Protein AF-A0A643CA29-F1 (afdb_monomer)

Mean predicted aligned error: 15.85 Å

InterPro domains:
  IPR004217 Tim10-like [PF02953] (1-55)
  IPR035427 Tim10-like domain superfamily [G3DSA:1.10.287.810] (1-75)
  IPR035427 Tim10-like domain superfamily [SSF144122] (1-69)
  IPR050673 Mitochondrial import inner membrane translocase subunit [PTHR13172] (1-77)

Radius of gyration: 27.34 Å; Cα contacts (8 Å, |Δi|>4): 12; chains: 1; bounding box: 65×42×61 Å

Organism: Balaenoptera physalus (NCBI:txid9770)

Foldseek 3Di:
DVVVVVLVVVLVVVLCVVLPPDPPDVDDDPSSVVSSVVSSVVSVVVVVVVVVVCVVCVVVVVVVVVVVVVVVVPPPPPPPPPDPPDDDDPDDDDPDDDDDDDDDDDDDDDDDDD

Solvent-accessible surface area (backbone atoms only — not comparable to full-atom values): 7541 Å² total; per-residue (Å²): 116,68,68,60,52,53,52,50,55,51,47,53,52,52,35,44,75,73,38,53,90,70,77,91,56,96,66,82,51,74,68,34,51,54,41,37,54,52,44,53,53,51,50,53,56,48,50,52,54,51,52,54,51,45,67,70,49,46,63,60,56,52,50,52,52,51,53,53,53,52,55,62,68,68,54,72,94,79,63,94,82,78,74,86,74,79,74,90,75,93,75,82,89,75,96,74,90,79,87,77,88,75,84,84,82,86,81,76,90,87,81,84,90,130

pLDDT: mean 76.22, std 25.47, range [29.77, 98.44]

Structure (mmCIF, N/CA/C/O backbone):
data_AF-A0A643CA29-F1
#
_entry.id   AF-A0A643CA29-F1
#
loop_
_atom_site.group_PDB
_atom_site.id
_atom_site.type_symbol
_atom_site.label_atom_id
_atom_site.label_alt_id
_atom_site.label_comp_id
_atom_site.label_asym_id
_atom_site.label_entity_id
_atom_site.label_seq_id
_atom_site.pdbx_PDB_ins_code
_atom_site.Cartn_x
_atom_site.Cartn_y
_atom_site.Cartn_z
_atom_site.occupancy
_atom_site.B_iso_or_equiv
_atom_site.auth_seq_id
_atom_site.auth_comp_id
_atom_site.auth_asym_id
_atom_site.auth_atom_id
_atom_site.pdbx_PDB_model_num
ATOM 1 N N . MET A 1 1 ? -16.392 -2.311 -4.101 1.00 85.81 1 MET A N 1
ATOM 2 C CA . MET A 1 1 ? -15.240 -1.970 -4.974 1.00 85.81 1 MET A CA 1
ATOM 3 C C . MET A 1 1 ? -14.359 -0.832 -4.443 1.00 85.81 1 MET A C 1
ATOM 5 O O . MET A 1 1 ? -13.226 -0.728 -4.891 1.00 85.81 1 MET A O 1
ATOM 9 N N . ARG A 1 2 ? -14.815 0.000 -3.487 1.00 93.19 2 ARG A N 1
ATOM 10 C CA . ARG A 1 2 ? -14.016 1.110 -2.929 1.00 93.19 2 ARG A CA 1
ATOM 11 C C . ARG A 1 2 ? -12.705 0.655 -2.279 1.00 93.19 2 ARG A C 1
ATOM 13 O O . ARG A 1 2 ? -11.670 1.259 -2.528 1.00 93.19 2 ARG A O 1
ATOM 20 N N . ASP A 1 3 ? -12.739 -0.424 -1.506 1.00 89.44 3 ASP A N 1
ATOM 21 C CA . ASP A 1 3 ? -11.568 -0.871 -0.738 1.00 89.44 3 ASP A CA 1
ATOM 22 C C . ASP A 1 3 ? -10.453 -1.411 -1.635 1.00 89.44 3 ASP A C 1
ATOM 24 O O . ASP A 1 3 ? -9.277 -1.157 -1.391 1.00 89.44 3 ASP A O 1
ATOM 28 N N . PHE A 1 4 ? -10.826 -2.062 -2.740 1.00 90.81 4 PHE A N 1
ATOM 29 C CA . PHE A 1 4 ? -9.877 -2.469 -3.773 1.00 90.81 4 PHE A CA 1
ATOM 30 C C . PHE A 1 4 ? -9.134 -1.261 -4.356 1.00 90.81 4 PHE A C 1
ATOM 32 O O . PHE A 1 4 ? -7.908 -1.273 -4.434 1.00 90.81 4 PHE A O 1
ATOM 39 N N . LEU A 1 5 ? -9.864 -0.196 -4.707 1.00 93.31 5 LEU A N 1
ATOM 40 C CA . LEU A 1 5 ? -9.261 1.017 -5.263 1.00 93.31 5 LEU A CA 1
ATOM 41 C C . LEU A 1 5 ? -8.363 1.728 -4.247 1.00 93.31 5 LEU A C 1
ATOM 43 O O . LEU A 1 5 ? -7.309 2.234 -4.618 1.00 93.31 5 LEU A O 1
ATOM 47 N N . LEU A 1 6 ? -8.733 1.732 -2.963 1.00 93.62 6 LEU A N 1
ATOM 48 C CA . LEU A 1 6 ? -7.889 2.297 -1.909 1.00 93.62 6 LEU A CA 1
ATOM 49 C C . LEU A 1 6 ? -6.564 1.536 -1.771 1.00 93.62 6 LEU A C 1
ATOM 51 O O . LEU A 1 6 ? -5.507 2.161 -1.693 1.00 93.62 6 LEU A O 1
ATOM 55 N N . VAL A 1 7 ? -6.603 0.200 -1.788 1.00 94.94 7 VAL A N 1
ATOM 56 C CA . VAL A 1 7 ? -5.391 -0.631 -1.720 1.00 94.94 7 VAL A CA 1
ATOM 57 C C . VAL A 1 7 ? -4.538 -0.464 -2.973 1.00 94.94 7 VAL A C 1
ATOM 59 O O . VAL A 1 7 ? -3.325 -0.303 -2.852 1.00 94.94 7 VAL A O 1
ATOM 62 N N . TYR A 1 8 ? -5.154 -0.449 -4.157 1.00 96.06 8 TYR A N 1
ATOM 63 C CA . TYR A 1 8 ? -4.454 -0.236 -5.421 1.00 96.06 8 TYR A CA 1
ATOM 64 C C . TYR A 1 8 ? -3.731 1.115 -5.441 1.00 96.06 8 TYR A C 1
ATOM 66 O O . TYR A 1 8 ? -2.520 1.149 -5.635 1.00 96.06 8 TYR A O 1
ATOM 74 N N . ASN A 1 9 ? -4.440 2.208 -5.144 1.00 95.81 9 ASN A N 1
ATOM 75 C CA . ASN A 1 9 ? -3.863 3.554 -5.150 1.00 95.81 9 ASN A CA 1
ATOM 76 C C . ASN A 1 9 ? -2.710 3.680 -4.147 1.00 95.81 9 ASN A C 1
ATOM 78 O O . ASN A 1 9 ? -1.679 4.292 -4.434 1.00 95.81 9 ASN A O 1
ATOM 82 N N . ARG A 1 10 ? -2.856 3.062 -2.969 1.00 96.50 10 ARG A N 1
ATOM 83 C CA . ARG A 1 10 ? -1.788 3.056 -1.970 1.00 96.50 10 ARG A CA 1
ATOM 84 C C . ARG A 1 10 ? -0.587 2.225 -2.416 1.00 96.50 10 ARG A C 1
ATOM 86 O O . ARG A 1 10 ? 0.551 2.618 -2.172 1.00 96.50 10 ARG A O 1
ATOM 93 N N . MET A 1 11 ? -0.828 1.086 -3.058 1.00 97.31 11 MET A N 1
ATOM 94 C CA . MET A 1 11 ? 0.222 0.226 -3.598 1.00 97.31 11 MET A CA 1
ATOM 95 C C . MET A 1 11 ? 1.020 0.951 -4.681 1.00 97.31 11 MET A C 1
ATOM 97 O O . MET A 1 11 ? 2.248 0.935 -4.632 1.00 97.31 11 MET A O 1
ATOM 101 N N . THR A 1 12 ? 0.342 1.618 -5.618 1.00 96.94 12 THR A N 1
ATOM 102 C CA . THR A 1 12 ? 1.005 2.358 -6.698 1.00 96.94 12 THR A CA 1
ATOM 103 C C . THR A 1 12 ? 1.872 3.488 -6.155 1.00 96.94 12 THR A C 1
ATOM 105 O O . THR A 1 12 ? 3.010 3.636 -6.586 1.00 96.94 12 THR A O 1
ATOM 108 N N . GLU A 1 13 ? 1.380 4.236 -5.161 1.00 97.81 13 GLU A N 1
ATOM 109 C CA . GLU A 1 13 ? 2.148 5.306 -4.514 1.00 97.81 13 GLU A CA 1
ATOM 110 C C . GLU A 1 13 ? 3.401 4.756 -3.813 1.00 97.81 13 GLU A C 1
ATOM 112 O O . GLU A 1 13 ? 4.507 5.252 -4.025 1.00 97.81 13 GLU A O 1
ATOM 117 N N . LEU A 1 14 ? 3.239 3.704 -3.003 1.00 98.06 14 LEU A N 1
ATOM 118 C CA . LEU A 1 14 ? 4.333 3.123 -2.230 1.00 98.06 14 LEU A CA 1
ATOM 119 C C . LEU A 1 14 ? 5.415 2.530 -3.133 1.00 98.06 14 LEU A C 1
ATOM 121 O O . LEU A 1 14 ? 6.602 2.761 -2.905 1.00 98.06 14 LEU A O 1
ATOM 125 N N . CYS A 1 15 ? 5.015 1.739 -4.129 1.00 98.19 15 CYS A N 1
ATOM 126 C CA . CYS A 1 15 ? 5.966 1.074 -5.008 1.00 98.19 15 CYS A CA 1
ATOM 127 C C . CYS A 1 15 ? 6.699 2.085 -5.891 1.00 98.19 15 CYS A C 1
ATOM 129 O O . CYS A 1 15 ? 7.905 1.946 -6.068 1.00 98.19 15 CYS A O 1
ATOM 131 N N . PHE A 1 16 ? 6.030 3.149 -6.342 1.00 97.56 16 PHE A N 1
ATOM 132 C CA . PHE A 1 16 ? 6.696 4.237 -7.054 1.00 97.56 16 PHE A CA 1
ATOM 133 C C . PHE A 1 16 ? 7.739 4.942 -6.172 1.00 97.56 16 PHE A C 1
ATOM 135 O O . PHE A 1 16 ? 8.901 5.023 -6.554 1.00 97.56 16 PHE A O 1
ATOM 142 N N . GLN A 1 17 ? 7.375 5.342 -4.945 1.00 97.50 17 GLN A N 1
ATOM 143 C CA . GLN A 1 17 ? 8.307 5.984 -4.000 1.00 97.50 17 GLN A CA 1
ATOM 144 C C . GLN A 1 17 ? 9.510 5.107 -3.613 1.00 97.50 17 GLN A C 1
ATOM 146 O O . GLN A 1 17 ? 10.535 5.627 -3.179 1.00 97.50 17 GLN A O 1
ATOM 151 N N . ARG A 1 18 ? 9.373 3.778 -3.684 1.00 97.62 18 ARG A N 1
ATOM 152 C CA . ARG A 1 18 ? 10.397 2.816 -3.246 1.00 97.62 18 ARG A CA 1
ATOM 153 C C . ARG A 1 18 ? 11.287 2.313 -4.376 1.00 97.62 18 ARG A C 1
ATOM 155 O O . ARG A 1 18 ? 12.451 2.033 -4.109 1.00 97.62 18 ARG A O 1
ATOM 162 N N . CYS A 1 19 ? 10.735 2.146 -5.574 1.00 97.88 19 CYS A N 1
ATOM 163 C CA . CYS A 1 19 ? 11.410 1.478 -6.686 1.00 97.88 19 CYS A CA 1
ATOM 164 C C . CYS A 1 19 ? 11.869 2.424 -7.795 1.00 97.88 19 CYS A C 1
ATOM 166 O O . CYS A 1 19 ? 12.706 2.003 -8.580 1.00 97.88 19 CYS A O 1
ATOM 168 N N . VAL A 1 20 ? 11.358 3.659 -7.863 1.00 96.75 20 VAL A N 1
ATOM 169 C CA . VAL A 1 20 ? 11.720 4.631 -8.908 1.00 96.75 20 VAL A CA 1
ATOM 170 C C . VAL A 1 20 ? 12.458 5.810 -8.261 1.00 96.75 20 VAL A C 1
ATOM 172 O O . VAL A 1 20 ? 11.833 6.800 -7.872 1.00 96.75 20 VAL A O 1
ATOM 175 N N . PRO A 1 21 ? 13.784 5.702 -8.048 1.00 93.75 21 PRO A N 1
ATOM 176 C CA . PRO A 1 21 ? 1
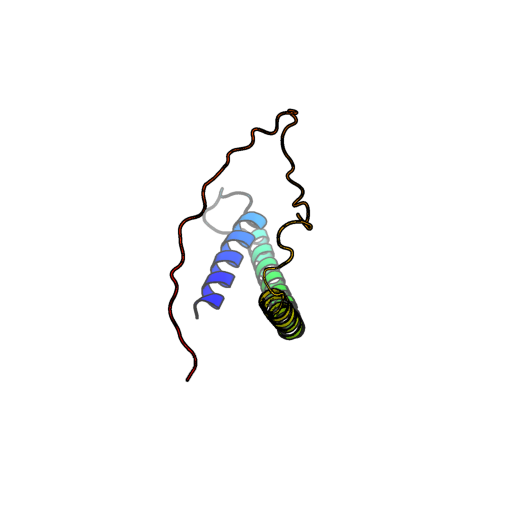4.561 6.733 -7.362 1.00 93.75 21 PRO A CA 1
ATOM 177 C C . PRO A 1 21 ? 14.856 7.953 -8.245 1.00 93.75 21 PRO A C 1
ATOM 179 O O . PRO A 1 21 ? 15.116 9.035 -7.720 1.00 93.75 21 PRO A O 1
ATOM 182 N N . SER A 1 22 ? 14.843 7.795 -9.572 1.00 91.12 22 SER A N 1
ATOM 183 C CA . SER A 1 22 ? 15.130 8.867 -10.528 1.00 91.12 22 SER A CA 1
ATOM 184 C C . SER A 1 22 ? 14.220 8.760 -11.750 1.00 91.12 22 SER A C 1
ATOM 186 O O . SER A 1 22 ? 13.766 7.677 -12.089 1.00 91.12 22 SER A O 1
ATOM 188 N N . LEU A 1 23 ? 13.982 9.880 -12.434 1.00 93.44 23 LEU A N 1
ATOM 189 C CA . LEU A 1 23 ? 13.170 9.942 -13.656 1.00 93.44 23 LEU A CA 1
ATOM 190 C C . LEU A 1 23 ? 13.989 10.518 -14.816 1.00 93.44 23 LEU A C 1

_Your task:_
Take the listing above and repeat exactly the lines from the one containing "ATOM 129 O O" through the one containing "ATOM 170 C C", both included.

_Response to this exercise:_
ATOM 129 O O . CYS A 1 15 ? 7.905 1.946 -6.068 1.00 98.19 15 CYS A O 1
ATOM 131 N N . PHE A 1 16 ? 6.030 3.149 -6.342 1.00 97.56 16 PHE A N 1
ATOM 132 C CA . PHE A 1 16 ? 6.696 4.237 -7.054 1.00 97.56 16 PHE A CA 1
ATOM 133 C C . PHE A 1 16 ? 7.739 4.942 -6.172 1.00 97.56 16 PHE A C 1
ATOM 135 O O . PHE A 1 16 ? 8.901 5.023 -6.554 1.00 97.56 16 PHE A O 1
ATOM 142 N N . GLN A 1 17 ? 7.375 5.342 -4.945 1.00 97.50 17 GLN A N 1
ATOM 143 C CA . GLN A 1 17 ? 8.307 5.984 -4.000 1.00 97.50 17 GLN A CA 1
ATOM 144 C C . GLN A 1 17 ? 9.510 5.107 -3.613 1.00 97.50 17 GLN A C 1
ATOM 146 O O . GLN A 1 17 ? 10.535 5.627 -3.179 1.00 97.50 17 GLN A O 1
ATOM 151 N N . ARG A 1 18 ? 9.373 3.778 -3.684 1.00 97.62 18 ARG A N 1
ATOM 152 C CA . ARG A 1 18 ? 10.397 2.816 -3.246 1.00 97.62 18 ARG A CA 1
ATOM 153 C C . ARG A 1 18 ? 11.287 2.313 -4.376 1.00 97.62 18 ARG A C 1
ATOM 155 O O . ARG A 1 18 ? 12.451 2.033 -4.109 1.00 97.62 18 ARG A O 1
ATOM 162 N N . CYS A 1 19 ? 10.735 2.146 -5.574 1.00 97.88 19 CYS A N 1
ATOM 163 C CA . CYS A 1 19 ? 11.410 1.478 -6.686 1.00 97.88 19 CYS A CA 1
ATOM 164 C C . CYS A 1 19 ? 11.869 2.424 -7.795 1.00 97.88 19 CYS A C 1
ATOM 166 O O . CYS A 1 19 ? 12.706 2.003 -8.580 1.00 97.88 19 CYS A O 1
ATOM 168 N N . VAL A 1 20 ? 11.358 3.659 -7.863 1.00 96.75 20 VAL A N 1
ATOM 169 C CA . VAL A 1 20 ? 11.720 4.631 -8.908 1.00 96.75 20 VAL A CA 1
ATOM 170 C C . VAL A 1 20 ? 12.458 5.810 -8.261 1.00 96.75 20 VAL A C 1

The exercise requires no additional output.